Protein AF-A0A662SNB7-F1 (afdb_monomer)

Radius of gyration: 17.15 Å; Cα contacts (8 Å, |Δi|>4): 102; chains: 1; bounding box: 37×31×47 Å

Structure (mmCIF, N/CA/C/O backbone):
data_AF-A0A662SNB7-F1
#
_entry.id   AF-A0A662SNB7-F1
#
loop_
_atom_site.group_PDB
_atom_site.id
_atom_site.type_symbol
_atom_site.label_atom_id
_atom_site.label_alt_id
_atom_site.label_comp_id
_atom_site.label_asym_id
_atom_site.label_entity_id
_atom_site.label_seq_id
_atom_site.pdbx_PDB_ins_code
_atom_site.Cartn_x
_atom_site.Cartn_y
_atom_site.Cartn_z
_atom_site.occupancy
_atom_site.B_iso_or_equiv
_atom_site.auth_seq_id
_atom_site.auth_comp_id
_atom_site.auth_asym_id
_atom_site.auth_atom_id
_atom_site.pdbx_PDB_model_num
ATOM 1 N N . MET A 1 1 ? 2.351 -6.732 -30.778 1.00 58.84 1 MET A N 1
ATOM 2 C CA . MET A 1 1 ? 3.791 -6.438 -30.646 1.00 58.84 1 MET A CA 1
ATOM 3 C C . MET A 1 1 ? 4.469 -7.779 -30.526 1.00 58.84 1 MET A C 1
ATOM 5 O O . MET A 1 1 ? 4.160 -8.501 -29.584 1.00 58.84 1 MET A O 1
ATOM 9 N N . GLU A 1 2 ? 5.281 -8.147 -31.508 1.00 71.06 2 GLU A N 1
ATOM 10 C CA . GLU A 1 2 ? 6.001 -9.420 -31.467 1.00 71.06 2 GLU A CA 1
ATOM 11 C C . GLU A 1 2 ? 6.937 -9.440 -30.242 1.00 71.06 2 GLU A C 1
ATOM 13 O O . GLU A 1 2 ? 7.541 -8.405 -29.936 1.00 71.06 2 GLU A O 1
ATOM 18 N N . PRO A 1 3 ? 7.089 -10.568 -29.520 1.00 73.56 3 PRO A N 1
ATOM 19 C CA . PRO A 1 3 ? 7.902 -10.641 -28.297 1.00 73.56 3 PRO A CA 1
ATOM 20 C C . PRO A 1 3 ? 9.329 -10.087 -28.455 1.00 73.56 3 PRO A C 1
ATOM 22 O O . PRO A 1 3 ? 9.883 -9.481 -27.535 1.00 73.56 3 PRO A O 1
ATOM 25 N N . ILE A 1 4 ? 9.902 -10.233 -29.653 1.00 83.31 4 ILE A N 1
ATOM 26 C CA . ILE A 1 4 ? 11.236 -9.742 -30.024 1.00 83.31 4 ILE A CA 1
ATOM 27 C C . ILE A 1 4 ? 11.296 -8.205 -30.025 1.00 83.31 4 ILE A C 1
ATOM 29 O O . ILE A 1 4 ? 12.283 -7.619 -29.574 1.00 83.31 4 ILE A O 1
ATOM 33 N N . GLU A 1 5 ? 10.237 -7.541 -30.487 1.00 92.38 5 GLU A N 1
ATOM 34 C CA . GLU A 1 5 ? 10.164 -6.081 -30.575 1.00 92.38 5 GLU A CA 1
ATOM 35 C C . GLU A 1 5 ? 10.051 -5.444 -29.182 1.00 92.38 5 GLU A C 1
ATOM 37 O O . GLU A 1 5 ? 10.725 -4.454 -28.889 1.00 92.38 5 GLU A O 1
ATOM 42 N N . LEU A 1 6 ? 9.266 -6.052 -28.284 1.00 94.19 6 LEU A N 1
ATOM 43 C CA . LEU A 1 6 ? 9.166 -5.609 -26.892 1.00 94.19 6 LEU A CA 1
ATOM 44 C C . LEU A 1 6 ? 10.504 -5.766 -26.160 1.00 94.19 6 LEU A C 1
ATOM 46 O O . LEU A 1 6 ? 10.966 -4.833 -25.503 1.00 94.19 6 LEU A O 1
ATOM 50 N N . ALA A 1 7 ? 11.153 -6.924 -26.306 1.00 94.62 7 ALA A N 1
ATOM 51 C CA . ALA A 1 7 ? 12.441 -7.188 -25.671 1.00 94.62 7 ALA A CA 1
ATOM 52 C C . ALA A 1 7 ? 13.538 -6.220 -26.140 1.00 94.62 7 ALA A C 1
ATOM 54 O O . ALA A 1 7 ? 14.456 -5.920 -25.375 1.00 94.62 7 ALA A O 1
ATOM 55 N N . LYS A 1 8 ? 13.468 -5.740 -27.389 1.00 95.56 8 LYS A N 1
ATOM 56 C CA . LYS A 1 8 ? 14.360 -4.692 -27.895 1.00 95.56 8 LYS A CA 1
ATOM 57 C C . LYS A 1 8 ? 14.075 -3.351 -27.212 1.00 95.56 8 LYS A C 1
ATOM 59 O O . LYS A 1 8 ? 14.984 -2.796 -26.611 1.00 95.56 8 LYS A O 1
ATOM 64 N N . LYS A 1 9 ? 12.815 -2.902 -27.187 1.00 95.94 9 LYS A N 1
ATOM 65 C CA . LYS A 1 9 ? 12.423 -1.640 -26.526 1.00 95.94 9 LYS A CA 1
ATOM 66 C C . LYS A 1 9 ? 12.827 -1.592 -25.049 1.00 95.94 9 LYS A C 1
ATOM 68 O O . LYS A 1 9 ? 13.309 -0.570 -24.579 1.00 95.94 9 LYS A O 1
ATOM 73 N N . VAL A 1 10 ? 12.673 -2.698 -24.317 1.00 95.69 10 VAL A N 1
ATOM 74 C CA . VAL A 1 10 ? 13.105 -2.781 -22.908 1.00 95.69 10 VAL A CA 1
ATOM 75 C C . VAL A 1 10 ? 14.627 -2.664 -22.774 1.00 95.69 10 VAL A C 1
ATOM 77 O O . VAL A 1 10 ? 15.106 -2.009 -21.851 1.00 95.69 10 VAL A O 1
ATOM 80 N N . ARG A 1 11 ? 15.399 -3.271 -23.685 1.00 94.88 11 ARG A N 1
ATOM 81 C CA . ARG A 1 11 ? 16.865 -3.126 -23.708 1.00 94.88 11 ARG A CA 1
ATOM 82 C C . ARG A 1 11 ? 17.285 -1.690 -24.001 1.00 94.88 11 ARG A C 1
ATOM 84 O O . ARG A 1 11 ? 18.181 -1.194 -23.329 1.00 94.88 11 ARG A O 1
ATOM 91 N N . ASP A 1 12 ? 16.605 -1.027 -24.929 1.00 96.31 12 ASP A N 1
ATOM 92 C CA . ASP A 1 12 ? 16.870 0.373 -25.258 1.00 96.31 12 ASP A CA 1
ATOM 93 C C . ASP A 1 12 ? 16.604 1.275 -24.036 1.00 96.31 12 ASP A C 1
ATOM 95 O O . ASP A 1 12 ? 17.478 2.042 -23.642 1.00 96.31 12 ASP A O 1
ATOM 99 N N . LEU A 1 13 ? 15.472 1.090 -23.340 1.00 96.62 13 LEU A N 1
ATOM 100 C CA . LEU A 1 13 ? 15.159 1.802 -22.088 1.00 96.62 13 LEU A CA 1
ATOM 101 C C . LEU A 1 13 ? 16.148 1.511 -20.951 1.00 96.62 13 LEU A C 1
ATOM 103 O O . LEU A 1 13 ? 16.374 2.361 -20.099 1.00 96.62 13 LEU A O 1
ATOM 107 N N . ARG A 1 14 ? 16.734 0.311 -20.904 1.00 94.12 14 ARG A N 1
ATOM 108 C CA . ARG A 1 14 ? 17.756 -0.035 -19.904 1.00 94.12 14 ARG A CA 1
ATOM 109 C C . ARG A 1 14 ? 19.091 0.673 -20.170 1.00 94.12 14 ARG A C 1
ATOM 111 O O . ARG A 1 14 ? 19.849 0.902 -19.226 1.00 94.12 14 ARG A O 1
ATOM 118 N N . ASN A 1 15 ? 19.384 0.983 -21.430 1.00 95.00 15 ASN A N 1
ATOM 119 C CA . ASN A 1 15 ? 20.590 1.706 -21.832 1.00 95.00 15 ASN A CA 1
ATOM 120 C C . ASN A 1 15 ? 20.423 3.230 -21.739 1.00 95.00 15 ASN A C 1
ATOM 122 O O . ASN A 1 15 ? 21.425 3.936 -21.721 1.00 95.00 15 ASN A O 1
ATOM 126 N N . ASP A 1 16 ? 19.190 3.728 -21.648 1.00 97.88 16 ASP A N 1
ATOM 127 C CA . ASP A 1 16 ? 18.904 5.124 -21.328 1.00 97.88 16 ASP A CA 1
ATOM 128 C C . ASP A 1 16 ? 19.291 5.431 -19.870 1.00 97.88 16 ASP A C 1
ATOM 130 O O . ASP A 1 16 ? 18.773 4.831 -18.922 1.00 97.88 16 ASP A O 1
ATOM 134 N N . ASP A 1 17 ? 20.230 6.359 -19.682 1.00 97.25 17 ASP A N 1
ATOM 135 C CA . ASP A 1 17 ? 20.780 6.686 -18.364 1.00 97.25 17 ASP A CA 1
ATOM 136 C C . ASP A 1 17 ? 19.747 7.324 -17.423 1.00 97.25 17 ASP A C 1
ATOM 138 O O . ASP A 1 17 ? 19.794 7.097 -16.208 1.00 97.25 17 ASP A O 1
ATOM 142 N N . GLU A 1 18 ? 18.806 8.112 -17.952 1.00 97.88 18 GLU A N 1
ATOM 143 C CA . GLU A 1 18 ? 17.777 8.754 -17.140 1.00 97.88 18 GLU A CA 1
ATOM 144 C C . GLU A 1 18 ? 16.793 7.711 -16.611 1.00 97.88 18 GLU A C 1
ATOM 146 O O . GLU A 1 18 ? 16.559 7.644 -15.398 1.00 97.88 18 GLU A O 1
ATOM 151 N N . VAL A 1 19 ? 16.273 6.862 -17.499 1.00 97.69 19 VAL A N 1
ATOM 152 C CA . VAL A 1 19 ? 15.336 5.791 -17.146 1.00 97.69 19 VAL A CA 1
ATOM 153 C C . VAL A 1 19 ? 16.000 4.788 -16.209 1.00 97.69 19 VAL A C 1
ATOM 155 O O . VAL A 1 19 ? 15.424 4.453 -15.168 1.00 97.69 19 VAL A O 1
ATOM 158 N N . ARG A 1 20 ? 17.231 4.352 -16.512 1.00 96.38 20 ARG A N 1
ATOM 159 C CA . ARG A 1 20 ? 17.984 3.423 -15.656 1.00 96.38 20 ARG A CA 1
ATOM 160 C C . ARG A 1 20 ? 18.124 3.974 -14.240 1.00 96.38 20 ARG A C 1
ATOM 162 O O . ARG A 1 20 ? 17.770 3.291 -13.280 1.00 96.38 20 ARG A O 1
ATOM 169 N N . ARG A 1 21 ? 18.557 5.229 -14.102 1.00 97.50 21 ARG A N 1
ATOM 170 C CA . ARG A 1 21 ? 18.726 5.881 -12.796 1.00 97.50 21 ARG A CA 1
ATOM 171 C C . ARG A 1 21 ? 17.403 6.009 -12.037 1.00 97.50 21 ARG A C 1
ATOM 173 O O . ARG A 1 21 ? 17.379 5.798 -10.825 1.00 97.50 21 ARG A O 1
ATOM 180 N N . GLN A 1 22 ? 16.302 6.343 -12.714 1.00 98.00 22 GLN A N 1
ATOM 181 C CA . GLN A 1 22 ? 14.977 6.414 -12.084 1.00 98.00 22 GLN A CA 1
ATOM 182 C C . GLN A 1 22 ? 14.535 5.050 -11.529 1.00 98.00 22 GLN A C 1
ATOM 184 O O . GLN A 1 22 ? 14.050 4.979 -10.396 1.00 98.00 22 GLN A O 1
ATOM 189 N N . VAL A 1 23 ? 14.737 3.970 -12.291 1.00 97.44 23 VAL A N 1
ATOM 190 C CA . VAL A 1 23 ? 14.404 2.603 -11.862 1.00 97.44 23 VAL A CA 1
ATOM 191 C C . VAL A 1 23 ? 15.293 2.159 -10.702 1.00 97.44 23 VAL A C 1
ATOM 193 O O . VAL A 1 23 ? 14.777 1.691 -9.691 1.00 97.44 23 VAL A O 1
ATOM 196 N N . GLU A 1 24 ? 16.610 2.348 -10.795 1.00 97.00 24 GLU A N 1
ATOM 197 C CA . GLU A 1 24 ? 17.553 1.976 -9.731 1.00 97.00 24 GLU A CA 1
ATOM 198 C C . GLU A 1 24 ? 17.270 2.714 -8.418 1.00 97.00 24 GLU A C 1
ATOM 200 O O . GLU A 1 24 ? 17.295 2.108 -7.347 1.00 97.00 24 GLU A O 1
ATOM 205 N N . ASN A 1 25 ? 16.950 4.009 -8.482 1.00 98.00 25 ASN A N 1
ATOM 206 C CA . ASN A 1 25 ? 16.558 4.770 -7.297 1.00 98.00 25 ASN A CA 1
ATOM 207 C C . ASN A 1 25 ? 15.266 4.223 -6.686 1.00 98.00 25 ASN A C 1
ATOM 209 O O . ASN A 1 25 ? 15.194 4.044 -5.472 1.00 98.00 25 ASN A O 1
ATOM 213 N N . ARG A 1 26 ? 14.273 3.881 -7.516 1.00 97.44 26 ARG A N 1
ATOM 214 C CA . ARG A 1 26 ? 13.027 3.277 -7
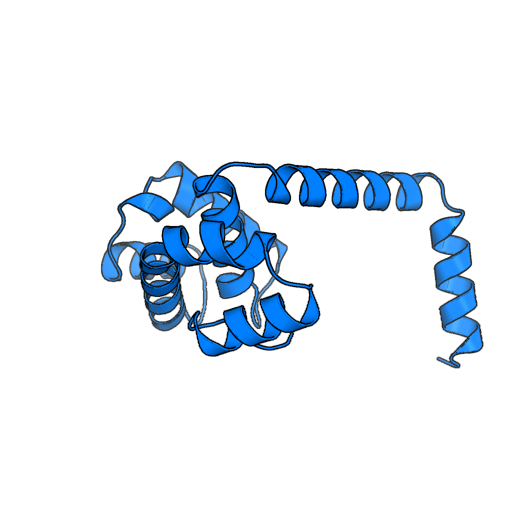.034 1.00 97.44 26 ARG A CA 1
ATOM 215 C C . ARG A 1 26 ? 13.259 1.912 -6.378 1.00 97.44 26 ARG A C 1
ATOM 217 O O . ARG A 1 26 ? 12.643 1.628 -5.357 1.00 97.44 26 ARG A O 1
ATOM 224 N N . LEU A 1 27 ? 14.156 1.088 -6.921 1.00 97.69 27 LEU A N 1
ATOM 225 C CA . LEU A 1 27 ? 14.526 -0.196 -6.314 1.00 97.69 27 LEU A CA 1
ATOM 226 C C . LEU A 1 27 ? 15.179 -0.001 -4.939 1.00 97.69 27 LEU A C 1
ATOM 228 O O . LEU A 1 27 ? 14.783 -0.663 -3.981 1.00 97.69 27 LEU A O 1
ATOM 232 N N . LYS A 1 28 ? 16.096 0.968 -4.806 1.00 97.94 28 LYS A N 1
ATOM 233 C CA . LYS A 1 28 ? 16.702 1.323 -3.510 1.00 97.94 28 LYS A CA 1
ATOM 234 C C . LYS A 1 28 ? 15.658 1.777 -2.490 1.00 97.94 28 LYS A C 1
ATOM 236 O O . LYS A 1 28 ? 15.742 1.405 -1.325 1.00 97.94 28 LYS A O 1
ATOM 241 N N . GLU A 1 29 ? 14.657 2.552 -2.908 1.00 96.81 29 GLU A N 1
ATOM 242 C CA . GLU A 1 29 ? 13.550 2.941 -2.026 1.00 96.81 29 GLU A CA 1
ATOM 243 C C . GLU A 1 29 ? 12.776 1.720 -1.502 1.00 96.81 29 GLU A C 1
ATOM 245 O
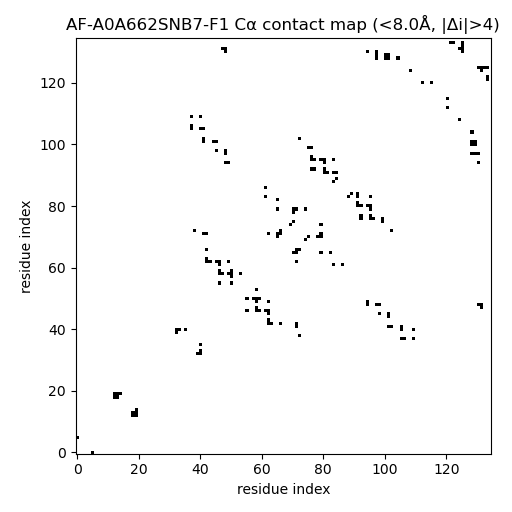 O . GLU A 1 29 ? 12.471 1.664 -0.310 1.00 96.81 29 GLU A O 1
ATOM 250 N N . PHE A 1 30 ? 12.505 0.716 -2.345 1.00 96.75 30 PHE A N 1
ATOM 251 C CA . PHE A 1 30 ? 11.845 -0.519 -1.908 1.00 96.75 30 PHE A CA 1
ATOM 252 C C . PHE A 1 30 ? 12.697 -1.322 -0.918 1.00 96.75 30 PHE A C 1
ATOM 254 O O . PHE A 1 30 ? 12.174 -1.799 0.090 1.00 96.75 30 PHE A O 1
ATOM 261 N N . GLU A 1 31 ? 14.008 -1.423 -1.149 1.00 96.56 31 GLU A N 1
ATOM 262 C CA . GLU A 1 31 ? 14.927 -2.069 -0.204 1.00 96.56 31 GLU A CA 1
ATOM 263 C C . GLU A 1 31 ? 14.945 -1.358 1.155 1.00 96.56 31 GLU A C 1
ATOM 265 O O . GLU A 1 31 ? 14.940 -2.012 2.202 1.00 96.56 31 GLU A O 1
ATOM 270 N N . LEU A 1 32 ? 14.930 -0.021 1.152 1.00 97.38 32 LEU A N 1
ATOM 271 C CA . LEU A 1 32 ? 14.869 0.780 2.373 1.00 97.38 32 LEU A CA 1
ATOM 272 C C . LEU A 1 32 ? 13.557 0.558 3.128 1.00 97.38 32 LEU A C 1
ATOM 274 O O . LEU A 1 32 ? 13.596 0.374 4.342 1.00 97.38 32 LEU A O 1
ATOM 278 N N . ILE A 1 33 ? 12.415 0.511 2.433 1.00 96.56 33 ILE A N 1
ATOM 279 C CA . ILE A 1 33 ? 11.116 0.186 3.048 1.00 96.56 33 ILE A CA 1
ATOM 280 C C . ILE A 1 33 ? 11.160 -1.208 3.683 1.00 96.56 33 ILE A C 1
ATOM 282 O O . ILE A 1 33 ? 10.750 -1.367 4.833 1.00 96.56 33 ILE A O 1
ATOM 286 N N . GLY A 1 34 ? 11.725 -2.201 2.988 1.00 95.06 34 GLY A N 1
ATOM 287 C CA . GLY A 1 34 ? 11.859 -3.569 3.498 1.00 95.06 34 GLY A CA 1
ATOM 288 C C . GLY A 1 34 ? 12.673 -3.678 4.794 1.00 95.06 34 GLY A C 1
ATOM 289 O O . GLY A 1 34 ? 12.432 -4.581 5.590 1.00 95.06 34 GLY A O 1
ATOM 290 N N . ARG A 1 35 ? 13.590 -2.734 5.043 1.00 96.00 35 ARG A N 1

ACTIVITY: Work from the entries above. Set down exactly and only the lines from the line with "ATOM 214 C CA . ARG A 1 26 ? 13.027 3.277 -7" to the line with "O . GLU A 1 29", both included, and leave the pictures out.

SOLUTION FOR THIS EXERCISE:
ATOM 214 C CA . ARG A 1 26 ? 13.027 3.277 -7
.034 1.00 97.44 26 ARG A CA 1
ATOM 215 C C . ARG A 1 26 ? 13.259 1.912 -6.378 1.00 97.44 26 ARG A C 1
ATOM 217 O O . ARG A 1 26 ? 12.643 1.628 -5.357 1.00 97.44 26 ARG A O 1
ATOM 224 N N . LEU A 1 27 ? 14.156 1.088 -6.921 1.00 97.69 27 LEU A N 1
ATOM 225 C CA . LEU A 1 27 ? 14.526 -0.196 -6.314 1.00 97.69 27 LEU A CA 1
ATOM 226 C C . LEU A 1 27 ? 15.179 -0.001 -4.939 1.00 97.69 27 LEU A C 1
ATOM 228 O O . LEU A 1 27 ? 14.783 -0.663 -3.981 1.00 97.69 27 LEU A O 1
ATOM 232 N N . LYS A 1 28 ? 16.096 0.968 -4.806 1.00 97.94 28 LYS A N 1
ATOM 233 C CA . LYS A 1 28 ? 16.702 1.323 -3.510 1.00 97.94 28 LYS A CA 1
ATOM 234 C C . LYS A 1 28 ? 15.658 1.777 -2.490 1.00 97.94 28 LYS A C 1
ATOM 236 O O . LYS A 1 28 ? 15.742 1.405 -1.325 1.00 97.94 28 LYS A O 1
ATOM 241 N N . GLU A 1 29 ? 14.657 2.552 -2.908 1.00 96.81 29 GLU A N 1
ATOM 242 C CA . GLU A 1 29 ? 13.550 2.941 -2.026 1.00 96.81 29 GLU A CA 1
ATOM 243 C C . GLU A 1 29 ? 12.776 1.720 -1.502 1.00 96.81 29 GLU A C 1
ATOM 245 O
 O . GLU A 1 29 ? 12.471 1.664 -0.310 1.00 96.81 29 GLU A O 1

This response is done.